Friday, March 13, 2009

Quantum Art

Yesterday at Clayversity we were having an interesting discussion about Art. (Not "Ahhhhrrrrt" that the Spamalot French Taunters loved so.)

The question was about Clay Aiken's masterpiece, "Lover All Alone," and whether or not it was more moving now that he is out of the closet. Were the lyrics really about what he was experiencing, and is that what made it Art?
For all I know the feelings
And the picture that I
tried

So hard to find
Isn't mine.

I was frustrated because I was trying to say that the song is art not because it was a true and accurate description of Clay's feelings but because of the way it makes me feel. If all an artist does is tell us what he feels, I don't give a shit. If the art work makes me feel something, then that's why it is art. It communicated something to me.

I realize that isn't completely true. Unless the artist also felt something in the creation, then making the viewer or listener feel something is flat-out manipulation. Those old telephone commercials that had us all reaching out and touching someone - that wasn't art. That was commerce.

So I am revising my statements. It's art when the artist makes you feel what he feels.

A friend asked me about #11 on my Random list, why did "Starry Night Over the Rhone" make me cry? What it came down to was that being in the physical presence of that painting (not looking at a picture of it) took me to the time and place where Vincent was.

In a sense, this is time traveling, but in the quantum mechanics sense of entanglement (I think the New Age term is synchronicity.)

At Clayversity, I snarkily mentioned that I would be attending the Corcoran Gallery's Member's Preview tour of the Maya Lin installation, "Systematic Landscapes," and said maybe someone there knows what art is. Of course that would have been a stupid question, so I didn't interrupt the curator doing the hour-long tour of the five rooms of Maya's landscapes.

(I couldn't help asking one stupid question, though - how the wire-frame grid depicting the undulations of a mountain managed to stay up on the wall. The depiction of the Potomac River using nails as pixels was easy to figure out - NAILS - but I couldn't see anything holding the grid up. It turned out that the end pieces pierced through the wall, clutching it.)

Maya's art consisted of breaking apart the landscapes she experienced into component pieces and systematically reconstructing them. Her vision is so encompassing, it is hard to imagine how it can be broken apart. She brings landscapes indoors where people can look at them and experience them as objects. This changes the way we look at things.

On the way to work, I was looking at the systematic landscapes I pass every day - the stones in the low walls surrounding the property of an office complex, the patterns in the bricks in the sidewalks.

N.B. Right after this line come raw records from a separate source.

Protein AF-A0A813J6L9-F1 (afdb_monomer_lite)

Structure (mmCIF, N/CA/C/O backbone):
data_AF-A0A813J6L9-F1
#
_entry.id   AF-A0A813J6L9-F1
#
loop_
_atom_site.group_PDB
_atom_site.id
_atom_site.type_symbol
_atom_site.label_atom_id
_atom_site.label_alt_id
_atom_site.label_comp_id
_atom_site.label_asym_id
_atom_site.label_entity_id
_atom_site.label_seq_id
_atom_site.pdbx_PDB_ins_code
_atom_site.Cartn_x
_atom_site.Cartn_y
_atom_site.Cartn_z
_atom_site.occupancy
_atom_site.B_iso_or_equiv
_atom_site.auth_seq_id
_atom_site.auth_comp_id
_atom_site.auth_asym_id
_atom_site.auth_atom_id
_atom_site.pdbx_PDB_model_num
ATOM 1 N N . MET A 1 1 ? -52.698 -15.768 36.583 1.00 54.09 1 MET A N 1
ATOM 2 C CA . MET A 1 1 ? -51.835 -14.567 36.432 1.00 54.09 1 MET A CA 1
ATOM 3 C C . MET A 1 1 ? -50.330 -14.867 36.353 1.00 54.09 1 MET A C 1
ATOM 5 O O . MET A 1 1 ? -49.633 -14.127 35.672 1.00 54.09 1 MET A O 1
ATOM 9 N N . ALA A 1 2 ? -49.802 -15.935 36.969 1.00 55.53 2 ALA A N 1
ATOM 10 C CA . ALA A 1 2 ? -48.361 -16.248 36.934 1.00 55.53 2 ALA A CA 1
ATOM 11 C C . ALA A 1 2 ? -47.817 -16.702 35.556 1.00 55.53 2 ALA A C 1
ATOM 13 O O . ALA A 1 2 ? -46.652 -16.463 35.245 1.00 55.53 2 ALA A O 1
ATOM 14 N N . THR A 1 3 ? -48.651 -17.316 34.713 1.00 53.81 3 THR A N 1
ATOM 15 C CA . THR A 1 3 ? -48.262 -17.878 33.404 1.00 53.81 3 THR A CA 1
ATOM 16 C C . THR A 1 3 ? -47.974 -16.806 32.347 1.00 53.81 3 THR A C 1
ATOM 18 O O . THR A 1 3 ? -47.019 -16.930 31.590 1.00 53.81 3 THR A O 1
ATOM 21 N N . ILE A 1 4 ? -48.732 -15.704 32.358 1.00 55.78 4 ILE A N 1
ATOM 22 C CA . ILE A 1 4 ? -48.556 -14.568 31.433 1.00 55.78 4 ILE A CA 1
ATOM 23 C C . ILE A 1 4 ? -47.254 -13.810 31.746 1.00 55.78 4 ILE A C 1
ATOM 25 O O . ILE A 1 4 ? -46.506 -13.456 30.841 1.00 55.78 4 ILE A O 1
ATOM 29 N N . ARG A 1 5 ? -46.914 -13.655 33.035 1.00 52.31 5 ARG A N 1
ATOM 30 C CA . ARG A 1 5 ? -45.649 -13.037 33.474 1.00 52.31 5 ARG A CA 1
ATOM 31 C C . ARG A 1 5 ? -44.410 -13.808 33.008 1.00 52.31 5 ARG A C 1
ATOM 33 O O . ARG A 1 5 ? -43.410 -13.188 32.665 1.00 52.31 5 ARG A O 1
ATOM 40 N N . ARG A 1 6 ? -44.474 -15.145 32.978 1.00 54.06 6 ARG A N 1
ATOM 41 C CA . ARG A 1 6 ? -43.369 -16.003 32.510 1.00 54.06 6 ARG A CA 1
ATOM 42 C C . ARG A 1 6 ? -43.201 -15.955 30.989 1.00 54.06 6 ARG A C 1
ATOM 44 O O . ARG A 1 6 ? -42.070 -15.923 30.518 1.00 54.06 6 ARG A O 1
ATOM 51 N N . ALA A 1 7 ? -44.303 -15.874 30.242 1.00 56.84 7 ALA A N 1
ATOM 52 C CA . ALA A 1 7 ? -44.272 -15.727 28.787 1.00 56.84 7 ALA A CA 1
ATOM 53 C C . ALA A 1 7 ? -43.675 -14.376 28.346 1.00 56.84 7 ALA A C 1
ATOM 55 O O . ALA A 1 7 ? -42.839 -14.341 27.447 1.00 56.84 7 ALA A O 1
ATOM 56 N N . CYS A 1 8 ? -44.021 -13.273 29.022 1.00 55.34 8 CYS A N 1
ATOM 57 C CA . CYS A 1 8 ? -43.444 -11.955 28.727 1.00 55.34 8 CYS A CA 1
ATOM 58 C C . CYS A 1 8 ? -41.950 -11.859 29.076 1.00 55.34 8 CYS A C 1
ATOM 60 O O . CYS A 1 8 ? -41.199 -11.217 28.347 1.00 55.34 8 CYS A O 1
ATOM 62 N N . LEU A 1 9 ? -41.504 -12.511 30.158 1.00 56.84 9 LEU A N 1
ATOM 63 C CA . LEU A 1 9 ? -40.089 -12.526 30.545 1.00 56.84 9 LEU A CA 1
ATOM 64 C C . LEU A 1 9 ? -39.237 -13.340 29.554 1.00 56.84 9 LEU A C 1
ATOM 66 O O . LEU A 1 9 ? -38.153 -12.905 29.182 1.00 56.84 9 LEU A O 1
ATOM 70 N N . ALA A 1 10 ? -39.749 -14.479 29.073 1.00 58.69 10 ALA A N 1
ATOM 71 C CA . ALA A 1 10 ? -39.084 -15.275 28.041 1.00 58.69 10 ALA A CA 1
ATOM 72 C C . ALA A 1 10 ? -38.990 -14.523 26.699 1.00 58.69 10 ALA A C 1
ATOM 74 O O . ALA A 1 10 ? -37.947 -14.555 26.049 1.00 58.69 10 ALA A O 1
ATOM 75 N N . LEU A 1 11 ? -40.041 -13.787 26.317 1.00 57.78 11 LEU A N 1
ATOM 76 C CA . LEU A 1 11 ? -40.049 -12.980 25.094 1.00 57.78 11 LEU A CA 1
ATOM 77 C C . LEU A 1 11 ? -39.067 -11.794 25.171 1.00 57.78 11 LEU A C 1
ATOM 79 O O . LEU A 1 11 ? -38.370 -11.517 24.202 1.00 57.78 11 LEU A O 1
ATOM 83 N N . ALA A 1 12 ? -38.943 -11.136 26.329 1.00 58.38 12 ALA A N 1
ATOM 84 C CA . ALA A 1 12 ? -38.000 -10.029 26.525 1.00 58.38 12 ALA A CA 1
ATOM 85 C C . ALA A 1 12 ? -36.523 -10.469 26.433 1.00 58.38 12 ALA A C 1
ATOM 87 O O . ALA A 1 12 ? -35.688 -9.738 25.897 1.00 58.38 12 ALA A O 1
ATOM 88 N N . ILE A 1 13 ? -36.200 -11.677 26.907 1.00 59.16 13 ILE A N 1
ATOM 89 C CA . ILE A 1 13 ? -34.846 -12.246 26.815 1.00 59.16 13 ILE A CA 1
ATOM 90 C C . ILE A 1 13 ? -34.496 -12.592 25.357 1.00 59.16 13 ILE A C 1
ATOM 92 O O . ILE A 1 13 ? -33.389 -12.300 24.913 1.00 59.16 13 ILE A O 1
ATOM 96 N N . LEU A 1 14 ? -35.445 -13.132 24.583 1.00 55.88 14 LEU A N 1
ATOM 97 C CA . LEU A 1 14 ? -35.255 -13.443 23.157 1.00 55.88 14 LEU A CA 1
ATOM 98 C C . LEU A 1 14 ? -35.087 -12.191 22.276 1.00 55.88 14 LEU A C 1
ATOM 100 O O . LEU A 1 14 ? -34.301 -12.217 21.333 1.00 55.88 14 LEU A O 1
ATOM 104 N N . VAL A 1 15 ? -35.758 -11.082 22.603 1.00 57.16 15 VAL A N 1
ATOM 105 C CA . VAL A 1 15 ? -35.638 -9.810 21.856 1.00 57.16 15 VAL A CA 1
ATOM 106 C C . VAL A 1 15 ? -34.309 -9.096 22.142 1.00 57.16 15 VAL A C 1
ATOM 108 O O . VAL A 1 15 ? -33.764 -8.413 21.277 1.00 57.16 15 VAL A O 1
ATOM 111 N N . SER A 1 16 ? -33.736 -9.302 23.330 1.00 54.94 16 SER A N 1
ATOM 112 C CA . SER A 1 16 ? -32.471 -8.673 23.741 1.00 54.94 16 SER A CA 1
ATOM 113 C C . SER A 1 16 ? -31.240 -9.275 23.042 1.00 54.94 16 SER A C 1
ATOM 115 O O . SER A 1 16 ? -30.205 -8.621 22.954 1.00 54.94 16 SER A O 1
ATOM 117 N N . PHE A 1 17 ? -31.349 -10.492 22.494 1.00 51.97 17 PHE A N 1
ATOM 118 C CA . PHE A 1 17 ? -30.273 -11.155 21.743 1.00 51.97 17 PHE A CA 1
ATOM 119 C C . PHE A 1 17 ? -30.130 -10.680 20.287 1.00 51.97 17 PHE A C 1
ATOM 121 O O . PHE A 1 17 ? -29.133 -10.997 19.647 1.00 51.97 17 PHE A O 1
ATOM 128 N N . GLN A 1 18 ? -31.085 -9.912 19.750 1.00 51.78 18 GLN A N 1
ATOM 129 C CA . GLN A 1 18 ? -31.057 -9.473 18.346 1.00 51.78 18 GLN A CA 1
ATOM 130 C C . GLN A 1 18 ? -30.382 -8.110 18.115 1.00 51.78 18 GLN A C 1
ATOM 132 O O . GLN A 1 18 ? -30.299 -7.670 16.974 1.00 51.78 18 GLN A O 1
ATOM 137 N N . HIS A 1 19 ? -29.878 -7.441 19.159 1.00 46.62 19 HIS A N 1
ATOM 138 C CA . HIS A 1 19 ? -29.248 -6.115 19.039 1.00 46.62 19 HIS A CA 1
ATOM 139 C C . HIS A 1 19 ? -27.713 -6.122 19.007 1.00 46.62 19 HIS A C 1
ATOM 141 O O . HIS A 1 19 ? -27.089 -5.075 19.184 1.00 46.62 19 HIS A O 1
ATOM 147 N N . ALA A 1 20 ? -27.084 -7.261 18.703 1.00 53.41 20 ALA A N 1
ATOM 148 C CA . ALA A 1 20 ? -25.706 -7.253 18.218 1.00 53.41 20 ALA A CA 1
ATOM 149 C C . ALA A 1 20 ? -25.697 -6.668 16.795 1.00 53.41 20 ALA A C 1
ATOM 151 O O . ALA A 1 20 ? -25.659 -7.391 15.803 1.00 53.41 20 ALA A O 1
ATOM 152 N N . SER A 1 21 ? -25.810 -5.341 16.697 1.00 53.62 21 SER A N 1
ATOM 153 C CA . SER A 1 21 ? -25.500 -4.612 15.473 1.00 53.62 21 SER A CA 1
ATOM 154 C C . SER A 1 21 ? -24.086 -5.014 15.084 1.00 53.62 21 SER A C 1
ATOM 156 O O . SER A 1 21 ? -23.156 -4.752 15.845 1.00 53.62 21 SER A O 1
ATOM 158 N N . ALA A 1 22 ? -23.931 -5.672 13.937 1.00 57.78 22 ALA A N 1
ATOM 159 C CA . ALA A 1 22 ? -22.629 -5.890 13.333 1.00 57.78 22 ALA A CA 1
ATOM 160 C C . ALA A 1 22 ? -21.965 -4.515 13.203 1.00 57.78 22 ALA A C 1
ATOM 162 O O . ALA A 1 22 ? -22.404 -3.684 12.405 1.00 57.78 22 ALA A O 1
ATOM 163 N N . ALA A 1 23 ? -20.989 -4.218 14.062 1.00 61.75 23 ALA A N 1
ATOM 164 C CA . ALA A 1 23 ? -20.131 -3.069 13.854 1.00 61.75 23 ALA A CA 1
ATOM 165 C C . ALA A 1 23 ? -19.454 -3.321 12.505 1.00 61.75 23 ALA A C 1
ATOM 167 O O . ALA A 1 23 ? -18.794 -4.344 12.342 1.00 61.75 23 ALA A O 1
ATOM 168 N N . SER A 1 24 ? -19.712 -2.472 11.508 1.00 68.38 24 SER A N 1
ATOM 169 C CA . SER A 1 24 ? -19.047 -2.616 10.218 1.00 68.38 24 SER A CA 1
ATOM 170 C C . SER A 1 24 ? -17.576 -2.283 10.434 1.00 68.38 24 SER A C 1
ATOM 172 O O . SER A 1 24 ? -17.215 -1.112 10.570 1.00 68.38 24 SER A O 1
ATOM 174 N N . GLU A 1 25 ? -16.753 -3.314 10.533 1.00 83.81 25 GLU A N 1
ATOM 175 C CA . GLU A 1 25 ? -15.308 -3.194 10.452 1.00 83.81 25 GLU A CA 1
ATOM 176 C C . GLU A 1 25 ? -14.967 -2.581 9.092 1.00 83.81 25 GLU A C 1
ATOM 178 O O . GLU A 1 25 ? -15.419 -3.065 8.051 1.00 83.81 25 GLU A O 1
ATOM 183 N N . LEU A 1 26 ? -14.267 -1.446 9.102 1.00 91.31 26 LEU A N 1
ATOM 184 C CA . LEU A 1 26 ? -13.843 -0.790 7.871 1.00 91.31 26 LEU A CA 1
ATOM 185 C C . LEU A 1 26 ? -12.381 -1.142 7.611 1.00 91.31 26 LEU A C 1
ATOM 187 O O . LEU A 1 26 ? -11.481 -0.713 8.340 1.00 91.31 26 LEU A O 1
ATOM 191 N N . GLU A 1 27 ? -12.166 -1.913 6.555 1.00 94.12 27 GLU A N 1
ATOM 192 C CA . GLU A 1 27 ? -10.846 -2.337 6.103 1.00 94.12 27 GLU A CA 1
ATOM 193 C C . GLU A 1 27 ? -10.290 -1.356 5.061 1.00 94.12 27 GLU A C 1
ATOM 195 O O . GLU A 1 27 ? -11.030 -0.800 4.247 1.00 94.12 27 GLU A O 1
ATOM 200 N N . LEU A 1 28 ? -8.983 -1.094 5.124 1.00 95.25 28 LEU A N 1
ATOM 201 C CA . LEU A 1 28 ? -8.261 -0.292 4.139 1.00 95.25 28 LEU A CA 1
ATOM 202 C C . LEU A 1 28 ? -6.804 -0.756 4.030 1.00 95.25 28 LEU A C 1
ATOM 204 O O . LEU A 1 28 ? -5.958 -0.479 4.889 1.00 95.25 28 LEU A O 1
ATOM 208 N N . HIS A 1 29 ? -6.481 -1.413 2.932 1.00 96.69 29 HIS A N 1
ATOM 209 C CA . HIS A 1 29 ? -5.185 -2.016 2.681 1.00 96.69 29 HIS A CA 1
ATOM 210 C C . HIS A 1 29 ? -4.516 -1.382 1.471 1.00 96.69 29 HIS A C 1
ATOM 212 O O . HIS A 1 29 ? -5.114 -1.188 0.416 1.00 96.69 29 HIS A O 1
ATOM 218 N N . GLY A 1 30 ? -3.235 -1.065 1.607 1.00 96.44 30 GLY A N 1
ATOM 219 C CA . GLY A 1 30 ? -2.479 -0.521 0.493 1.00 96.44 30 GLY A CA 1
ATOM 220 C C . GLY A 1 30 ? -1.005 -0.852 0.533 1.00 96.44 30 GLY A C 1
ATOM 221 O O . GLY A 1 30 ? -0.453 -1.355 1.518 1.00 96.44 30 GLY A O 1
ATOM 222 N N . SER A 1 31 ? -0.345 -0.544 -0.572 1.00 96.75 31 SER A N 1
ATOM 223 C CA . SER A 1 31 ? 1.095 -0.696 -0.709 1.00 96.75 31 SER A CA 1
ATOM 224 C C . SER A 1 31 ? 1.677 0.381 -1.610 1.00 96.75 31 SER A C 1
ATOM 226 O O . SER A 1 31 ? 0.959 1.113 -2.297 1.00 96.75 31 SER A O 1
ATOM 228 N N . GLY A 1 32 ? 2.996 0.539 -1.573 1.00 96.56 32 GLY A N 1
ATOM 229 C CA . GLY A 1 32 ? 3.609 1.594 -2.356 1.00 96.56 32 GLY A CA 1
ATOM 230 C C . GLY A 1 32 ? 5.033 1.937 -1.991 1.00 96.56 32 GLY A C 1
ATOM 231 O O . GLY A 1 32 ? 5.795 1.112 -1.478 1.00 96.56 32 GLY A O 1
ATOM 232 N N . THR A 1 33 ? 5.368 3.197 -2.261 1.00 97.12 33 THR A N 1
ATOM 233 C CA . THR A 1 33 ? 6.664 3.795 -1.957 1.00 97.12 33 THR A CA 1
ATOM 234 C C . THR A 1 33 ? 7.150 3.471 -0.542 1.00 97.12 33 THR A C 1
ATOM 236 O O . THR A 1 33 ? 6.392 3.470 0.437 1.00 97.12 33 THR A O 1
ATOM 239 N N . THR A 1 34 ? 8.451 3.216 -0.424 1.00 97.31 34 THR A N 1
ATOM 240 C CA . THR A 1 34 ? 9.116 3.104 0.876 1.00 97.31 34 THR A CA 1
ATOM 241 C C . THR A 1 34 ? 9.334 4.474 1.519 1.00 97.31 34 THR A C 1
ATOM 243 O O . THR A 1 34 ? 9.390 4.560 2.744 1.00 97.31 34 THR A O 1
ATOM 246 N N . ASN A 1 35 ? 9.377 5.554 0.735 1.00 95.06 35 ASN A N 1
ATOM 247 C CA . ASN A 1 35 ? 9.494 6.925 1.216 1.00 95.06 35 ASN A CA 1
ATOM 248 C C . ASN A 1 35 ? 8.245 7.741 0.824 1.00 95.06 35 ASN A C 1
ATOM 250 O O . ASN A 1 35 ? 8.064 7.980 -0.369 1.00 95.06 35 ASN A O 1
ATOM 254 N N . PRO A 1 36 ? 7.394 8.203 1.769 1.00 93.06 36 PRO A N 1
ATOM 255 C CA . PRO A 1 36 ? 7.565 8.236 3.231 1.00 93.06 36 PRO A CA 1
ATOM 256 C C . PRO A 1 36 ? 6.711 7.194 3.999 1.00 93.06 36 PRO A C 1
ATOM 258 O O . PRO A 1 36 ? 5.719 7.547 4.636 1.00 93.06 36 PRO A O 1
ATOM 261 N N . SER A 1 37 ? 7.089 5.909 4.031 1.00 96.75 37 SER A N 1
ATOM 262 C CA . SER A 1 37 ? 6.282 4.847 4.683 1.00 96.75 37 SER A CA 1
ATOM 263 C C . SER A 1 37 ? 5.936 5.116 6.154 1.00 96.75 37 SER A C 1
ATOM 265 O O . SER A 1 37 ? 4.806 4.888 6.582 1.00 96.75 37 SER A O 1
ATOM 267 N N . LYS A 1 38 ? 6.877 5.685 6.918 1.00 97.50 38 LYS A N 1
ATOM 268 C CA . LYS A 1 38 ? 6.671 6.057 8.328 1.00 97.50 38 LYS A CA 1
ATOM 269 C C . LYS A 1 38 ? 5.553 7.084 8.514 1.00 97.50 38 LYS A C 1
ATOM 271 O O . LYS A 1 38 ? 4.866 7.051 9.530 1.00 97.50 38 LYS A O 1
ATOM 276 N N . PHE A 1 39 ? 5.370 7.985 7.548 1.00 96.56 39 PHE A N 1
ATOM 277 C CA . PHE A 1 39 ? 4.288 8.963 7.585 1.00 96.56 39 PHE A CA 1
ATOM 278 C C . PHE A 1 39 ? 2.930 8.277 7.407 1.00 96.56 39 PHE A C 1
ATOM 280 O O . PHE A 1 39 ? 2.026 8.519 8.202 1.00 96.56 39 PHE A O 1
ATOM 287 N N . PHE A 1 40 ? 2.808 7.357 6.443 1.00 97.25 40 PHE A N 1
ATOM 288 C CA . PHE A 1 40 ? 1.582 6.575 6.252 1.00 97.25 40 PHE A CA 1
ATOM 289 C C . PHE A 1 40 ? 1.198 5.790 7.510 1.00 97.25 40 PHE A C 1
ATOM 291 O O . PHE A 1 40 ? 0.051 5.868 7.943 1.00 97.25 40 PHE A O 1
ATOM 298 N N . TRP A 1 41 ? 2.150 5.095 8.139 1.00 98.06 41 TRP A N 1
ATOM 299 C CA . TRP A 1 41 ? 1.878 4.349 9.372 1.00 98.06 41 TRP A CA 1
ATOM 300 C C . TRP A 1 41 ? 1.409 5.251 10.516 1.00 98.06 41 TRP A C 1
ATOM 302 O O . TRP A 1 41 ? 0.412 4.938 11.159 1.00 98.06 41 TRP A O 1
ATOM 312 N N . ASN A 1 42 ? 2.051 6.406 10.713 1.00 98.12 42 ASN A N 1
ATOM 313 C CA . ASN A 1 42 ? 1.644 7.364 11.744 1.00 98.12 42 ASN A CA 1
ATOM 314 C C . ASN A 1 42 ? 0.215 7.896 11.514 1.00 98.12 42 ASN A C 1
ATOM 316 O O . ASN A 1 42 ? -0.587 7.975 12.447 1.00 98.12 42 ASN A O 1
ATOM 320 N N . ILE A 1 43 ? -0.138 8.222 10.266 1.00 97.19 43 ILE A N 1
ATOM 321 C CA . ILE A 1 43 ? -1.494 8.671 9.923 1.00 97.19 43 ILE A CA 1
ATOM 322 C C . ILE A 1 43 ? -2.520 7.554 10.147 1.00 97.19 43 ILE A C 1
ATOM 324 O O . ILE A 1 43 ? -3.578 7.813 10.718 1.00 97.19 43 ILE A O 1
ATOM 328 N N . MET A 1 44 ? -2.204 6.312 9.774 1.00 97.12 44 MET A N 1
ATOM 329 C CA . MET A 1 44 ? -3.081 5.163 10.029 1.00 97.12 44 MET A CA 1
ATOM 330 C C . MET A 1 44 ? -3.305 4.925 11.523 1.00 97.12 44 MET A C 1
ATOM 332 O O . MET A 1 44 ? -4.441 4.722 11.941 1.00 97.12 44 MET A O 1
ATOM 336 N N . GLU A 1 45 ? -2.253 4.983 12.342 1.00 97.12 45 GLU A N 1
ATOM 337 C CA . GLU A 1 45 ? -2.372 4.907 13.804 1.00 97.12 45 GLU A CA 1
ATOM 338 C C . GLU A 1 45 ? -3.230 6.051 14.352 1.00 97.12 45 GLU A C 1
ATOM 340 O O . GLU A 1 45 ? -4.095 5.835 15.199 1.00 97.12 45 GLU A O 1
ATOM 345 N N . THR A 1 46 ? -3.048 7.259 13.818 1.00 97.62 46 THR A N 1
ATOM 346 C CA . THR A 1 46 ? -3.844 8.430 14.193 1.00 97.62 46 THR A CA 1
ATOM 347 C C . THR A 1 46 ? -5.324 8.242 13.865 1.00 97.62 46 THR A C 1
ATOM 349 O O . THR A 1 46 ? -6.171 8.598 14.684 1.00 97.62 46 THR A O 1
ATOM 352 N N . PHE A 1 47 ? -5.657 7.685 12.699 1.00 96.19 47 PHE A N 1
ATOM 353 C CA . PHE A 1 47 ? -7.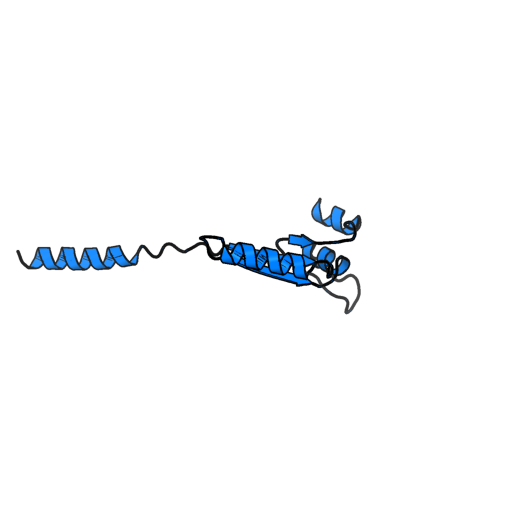040 7.369 12.345 1.00 96.19 47 PHE A CA 1
ATOM 354 C C . PHE A 1 47 ? -7.607 6.302 13.273 1.00 96.19 47 PHE A C 1
ATOM 356 O O . PHE A 1 47 ? -8.603 6.574 13.936 1.00 96.19 47 PHE A O 1
ATOM 363 N N . LYS A 1 48 ? -6.921 5.165 13.429 1.00 94.75 48 LYS A N 1
ATOM 364 C CA . LYS A 1 48 ? -7.338 4.089 14.344 1.00 94.75 48 LYS A CA 1
ATOM 365 C C . LYS A 1 48 ? -7.587 4.582 15.772 1.00 94.75 48 LYS A C 1
ATOM 367 O O . LYS A 1 48 ? -8.530 4.142 16.413 1.00 94.75 48 LYS A O 1
ATOM 372 N N . ALA A 1 49 ? -6.769 5.511 16.267 1.00 95.31 49 ALA A N 1
ATOM 373 C CA . ALA A 1 49 ? -6.905 6.054 17.617 1.00 95.31 49 ALA A CA 1
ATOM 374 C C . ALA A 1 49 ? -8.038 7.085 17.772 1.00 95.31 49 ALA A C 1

Art is communication and transportation. It's interactive. It makes you see and feel things you hadn't seen or felt in quite that way before. This time-travels you to the heart and soul of the artist and establishes that quantum connection, even for a brief moment.

Here are some photos I borrowed from the Internet. Just Google Image search Maya Lin:







This last one is from the Systematic Landscapes exhibition. The peak of the tallest mountain is probably about chest-high, and the viewer is invited to walk through the landscape.

Once again, I look at art and marvel at what human beings can do.

Love,
hosaa

1 comment:

  1. hosaa, a very thoughtful blog.
    To me art is the artist painting a picture or thought in my mind, and a special feeling in my heart. Whether it be on canvas, the written word, or as Clay Aiken does it--with his music. It can be different results to different people :)

    Thank you for your visits to my blog, always a pleasure to see you!